I'm trying to find a SSR to plug into a RS-232 that provides 12Vdc.
From what I could find on RS-232 drivers, the cheap ones with ICs have a max of 10mA.
I was looking at the SSL1D101JD, but I'd really like if someone in the know could confirm that at 12Vdc it will only draw 4mA:

1680788907556.png


Long story short, it's to use with a Toshiba T1000 UPS and monitor a low-battery alarm.
They say not to use the RS-232 for remote contacts (because they sell a 3-400$ module to do that) but connecting a 12V 10mA relay works perfectly with pin 9 and 8 here:

1680789142234.png


Pin 9 (12Vdc) → A1 → A2 → Pin 8 (low batt).
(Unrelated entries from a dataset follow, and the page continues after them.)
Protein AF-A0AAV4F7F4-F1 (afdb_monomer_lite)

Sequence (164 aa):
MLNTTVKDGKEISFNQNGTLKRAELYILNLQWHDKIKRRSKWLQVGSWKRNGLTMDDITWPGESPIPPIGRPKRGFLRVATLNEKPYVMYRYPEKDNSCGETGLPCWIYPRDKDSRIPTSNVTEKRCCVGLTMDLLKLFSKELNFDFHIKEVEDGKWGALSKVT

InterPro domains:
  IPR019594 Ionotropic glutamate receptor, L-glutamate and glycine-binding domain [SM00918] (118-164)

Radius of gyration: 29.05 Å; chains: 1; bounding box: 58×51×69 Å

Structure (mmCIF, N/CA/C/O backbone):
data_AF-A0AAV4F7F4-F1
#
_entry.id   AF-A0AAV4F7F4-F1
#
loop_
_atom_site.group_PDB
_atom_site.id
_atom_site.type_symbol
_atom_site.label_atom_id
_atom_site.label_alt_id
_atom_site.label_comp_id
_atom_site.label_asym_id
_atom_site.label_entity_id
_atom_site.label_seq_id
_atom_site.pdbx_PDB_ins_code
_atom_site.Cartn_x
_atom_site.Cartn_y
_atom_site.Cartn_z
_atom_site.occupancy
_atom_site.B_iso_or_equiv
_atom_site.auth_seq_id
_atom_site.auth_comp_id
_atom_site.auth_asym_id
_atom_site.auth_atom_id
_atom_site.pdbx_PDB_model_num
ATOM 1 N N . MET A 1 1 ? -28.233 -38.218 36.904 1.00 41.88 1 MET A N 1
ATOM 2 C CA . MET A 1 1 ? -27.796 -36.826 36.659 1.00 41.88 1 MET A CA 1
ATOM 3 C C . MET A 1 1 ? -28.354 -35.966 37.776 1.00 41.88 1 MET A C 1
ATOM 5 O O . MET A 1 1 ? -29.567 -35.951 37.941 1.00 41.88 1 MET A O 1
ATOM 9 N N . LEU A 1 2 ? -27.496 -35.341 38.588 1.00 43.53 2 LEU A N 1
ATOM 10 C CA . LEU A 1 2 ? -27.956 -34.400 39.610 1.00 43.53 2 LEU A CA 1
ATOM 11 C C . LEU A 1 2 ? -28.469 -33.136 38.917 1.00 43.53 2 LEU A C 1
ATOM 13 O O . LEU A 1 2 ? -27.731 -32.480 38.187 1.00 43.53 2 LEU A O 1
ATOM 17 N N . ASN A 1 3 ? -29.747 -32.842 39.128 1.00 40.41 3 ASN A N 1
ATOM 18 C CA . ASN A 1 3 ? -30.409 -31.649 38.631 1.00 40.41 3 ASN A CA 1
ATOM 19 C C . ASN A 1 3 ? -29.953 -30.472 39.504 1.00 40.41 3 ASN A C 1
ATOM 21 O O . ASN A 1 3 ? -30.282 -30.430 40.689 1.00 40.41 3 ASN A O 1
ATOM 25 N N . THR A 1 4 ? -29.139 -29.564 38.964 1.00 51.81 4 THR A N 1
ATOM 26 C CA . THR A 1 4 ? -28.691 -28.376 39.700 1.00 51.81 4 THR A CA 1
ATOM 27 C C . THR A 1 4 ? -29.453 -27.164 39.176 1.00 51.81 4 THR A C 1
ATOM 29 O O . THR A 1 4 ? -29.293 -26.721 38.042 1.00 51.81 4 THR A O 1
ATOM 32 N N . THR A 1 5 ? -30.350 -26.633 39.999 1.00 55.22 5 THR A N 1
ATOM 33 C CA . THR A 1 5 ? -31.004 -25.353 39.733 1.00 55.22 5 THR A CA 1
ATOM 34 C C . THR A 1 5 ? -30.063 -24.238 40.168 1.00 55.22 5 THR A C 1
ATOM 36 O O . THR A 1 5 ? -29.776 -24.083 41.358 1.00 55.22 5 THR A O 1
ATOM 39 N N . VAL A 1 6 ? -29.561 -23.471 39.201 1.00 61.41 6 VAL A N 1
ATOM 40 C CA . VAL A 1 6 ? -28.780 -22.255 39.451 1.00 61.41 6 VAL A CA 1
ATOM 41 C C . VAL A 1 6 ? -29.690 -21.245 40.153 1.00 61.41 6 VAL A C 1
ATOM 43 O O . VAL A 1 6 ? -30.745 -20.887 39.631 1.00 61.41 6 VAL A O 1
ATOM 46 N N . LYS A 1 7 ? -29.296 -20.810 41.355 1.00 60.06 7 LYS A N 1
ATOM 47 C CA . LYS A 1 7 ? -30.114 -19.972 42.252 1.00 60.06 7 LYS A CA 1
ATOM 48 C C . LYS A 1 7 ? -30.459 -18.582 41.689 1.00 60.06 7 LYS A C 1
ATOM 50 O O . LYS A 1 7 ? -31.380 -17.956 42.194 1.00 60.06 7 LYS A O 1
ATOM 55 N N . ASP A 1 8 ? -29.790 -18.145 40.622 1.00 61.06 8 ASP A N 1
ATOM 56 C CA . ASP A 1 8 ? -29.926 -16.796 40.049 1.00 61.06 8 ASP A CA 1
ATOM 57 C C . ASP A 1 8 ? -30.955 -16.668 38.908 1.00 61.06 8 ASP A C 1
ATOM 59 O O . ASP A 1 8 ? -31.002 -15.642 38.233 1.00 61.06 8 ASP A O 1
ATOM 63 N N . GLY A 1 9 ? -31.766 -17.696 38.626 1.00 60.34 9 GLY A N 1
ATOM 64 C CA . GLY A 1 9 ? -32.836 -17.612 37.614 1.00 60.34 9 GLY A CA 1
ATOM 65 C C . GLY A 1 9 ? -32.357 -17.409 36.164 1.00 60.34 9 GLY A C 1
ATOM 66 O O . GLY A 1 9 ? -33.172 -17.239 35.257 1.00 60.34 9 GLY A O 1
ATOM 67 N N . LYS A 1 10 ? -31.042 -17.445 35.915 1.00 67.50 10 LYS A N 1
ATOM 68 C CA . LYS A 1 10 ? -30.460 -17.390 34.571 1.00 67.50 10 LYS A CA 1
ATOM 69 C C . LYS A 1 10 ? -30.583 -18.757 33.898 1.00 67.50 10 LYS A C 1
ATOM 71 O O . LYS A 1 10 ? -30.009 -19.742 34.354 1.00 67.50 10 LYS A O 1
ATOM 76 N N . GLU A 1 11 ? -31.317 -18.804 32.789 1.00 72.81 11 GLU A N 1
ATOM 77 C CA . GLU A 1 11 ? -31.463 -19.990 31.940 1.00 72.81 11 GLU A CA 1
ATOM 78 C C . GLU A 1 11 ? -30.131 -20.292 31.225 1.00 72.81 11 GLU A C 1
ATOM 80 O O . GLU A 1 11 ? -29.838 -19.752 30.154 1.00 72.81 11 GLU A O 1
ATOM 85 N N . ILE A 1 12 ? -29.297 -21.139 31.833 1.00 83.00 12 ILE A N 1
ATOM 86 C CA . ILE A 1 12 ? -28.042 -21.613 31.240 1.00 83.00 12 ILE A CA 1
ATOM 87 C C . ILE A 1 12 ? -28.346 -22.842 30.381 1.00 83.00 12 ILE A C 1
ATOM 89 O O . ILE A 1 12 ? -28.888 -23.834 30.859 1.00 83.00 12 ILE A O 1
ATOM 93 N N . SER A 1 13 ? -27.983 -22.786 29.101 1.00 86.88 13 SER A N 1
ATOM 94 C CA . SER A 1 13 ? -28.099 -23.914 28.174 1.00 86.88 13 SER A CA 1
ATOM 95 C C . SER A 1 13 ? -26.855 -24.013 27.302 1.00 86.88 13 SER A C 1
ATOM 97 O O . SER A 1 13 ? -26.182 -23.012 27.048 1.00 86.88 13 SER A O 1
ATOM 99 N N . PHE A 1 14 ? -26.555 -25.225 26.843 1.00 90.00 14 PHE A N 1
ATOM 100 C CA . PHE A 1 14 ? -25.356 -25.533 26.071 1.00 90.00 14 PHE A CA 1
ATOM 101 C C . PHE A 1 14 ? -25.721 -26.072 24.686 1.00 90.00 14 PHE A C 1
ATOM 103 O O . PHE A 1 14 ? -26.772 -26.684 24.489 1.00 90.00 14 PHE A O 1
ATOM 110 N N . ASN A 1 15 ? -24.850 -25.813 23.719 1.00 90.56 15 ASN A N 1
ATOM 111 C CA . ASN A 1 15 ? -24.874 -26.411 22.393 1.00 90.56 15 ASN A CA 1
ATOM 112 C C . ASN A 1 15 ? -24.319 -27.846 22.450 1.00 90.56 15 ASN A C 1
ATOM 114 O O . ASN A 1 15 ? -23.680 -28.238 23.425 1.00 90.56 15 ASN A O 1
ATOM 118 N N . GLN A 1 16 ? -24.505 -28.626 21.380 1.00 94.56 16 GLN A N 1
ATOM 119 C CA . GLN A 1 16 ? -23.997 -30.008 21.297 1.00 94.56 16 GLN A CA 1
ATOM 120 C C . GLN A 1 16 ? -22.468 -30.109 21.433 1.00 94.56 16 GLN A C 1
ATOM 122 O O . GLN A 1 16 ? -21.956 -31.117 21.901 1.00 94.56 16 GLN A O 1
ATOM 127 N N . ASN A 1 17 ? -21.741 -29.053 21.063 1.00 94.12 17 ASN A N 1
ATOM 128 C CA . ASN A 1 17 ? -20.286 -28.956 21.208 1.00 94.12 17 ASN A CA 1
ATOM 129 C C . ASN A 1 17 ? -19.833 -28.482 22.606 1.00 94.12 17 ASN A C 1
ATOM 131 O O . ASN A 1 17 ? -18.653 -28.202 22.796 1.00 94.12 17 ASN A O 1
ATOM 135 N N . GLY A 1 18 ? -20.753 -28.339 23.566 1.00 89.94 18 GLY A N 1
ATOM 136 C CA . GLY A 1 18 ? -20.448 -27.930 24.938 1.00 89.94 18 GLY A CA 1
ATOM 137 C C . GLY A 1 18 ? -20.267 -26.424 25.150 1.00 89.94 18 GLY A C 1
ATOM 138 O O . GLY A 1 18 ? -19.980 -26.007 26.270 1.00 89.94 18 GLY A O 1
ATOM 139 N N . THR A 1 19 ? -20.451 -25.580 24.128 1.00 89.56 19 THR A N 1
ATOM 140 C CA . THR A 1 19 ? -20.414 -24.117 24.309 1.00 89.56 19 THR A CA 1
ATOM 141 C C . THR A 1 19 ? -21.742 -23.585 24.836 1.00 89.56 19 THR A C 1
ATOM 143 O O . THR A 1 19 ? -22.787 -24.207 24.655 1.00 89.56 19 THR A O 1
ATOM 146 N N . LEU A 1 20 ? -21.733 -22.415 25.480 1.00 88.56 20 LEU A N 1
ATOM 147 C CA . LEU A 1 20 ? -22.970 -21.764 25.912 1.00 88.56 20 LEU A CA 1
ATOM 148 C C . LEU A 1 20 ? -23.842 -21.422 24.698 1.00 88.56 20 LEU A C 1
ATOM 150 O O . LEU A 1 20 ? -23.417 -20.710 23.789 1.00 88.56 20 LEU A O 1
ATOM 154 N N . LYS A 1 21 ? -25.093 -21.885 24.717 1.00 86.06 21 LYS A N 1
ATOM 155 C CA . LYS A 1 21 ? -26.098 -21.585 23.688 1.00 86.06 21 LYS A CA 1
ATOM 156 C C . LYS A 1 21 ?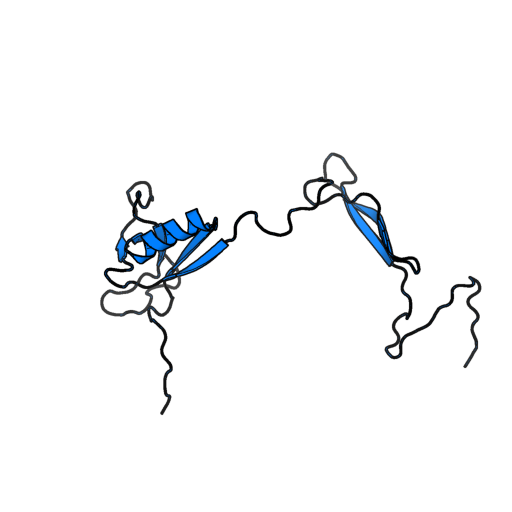 -26.436 -20.095 23.645 1.00 86.06 21 LYS A C 1
ATOM 158 O O . LYS A 1 21 ? -26.772 -19.565 22.591 1.00 86.06 21 LYS A O 1
ATOM 163 N N . ARG A 1 22 ? -26.337 -19.410 24.789 1.00 85.44 22 ARG A N 1
ATOM 164 C CA . ARG A 1 22 ? -26.459 -17.953 24.911 1.00 85.44 22 ARG A CA 1
ATOM 165 C C . ARG A 1 22 ? -25.319 -17.419 25.770 1.00 85.44 22 ARG A C 1
ATOM 167 O O . ARG A 1 22 ? -25.326 -17.606 26.983 1.00 85.44 22 ARG A O 1
ATOM 174 N N . ALA A 1 23 ? -24.359 -16.757 25.135 1.00 87.94 23 ALA A N 1
ATOM 175 C CA . ALA A 1 23 ? -23.295 -16.044 25.826 1.00 87.94 23 ALA A CA 1
ATOM 176 C C . ALA A 1 23 ? -23.666 -14.562 25.971 1.00 87.94 2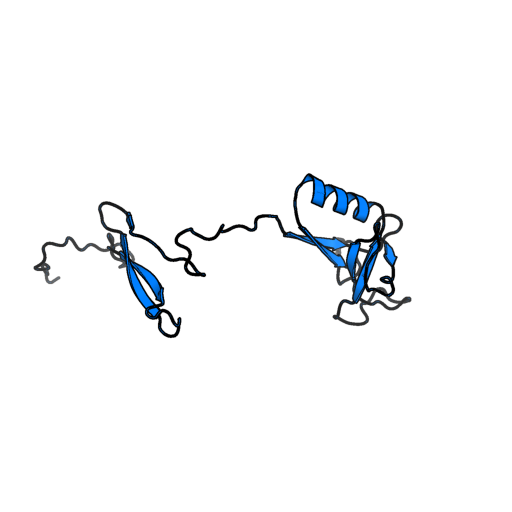3 ALA A C 1
ATOM 178 O O . ALA A 1 23 ? -24.060 -13.918 24.998 1.00 87.94 23 ALA A O 1
ATOM 179 N N . GLU A 1 24 ? -23.524 -14.033 27.183 1.00 90.88 24 GLU A N 1
ATOM 180 C CA . GLU A 1 24 ? -23.485 -12.591 27.424 1.00 90.88 24 GLU A CA 1
ATOM 181 C C . GLU A 1 24 ? -22.019 -12.158 27.434 1.00 90.88 24 GLU A C 1
ATOM 183 O O . GLU A 1 24 ? -21.208 -12.758 28.140 1.00 90.88 24 GLU A O 1
ATOM 188 N N . LEU A 1 25 ? -21.670 -11.149 26.639 1.00 93.88 25 LEU A N 1
ATOM 189 C CA . LEU A 1 25 ? -20.293 -10.680 26.491 1.00 93.88 25 LEU A CA 1
ATOM 190 C C . LEU A 1 25 ? -20.185 -9.214 26.897 1.00 93.88 25 LEU A C 1
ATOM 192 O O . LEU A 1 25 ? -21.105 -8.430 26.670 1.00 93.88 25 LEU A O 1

When the low batt occurs, pin 8 becomes linked to pin 5 (with a certain resistance though, I don't know why and if it matters... 128 Ohm between pin 8 et 5).
Anyway, the 12V 10mA relay works, but I don't want to burn anything in the long run so I'm really trying to find a solution under 10mA.

Thank you so much for your help !
 
It has an input resistance of 1250 ohms, so with 12V, that'll pull pretty close to 10mA.
You could add an external resistor, just make sure you end up with > 3V across the control input and at least 4mA.
 
It should be fine.

I'd read the Not "Dry contact purposes" etc. as a warning that the outputs cannot be interconnected with any other powered equipment.

(A "dry contact" is such as a set of relay contacts that have no electrical connections, so can be used to switch external power & signas).

Running the SSR LED between it's own 12V and signal pin is fine, that's using it as intended.
 
Running the SSR LED between it's own 12V and signal pin is fine, that's using it as intended.
Isn't that doing exactly what it tells you not to do (use external power)?

The RS232 connector has a 12VDC output... why wouldn't you use that to power the SSR LED along with the Low Battery Output?
 
cpc1017 i use a lot , it is activated with 1ma in its led so a 10kohm resistor in series will fully activate it

dependict what and how you want to activate a simple PC817 could also work but almost certain will need to drive a transistor in its output
 
The SSR input impedance is 1250Ω and the input SSR diode voltage is likely about 1.2V for the usual IR control input LED, so the input current at 12V would be about (12V - 1.2V) / 1.25k = 8.64mA.

If you wanted to lower than some (to say 5mA) you could add a 909Ω resistor in series with the input.
 
I think perhaps I misunderstood what you meant when you said "Running the SSR LED between it's own 12V and signal pin is fine", taking the "it's own 12V" to mean using something other than the 12V available on pin 9 of the RS232 interface connector.

My bad.
 
Why RS-232? and not just a logic level, LED and piezo alarm.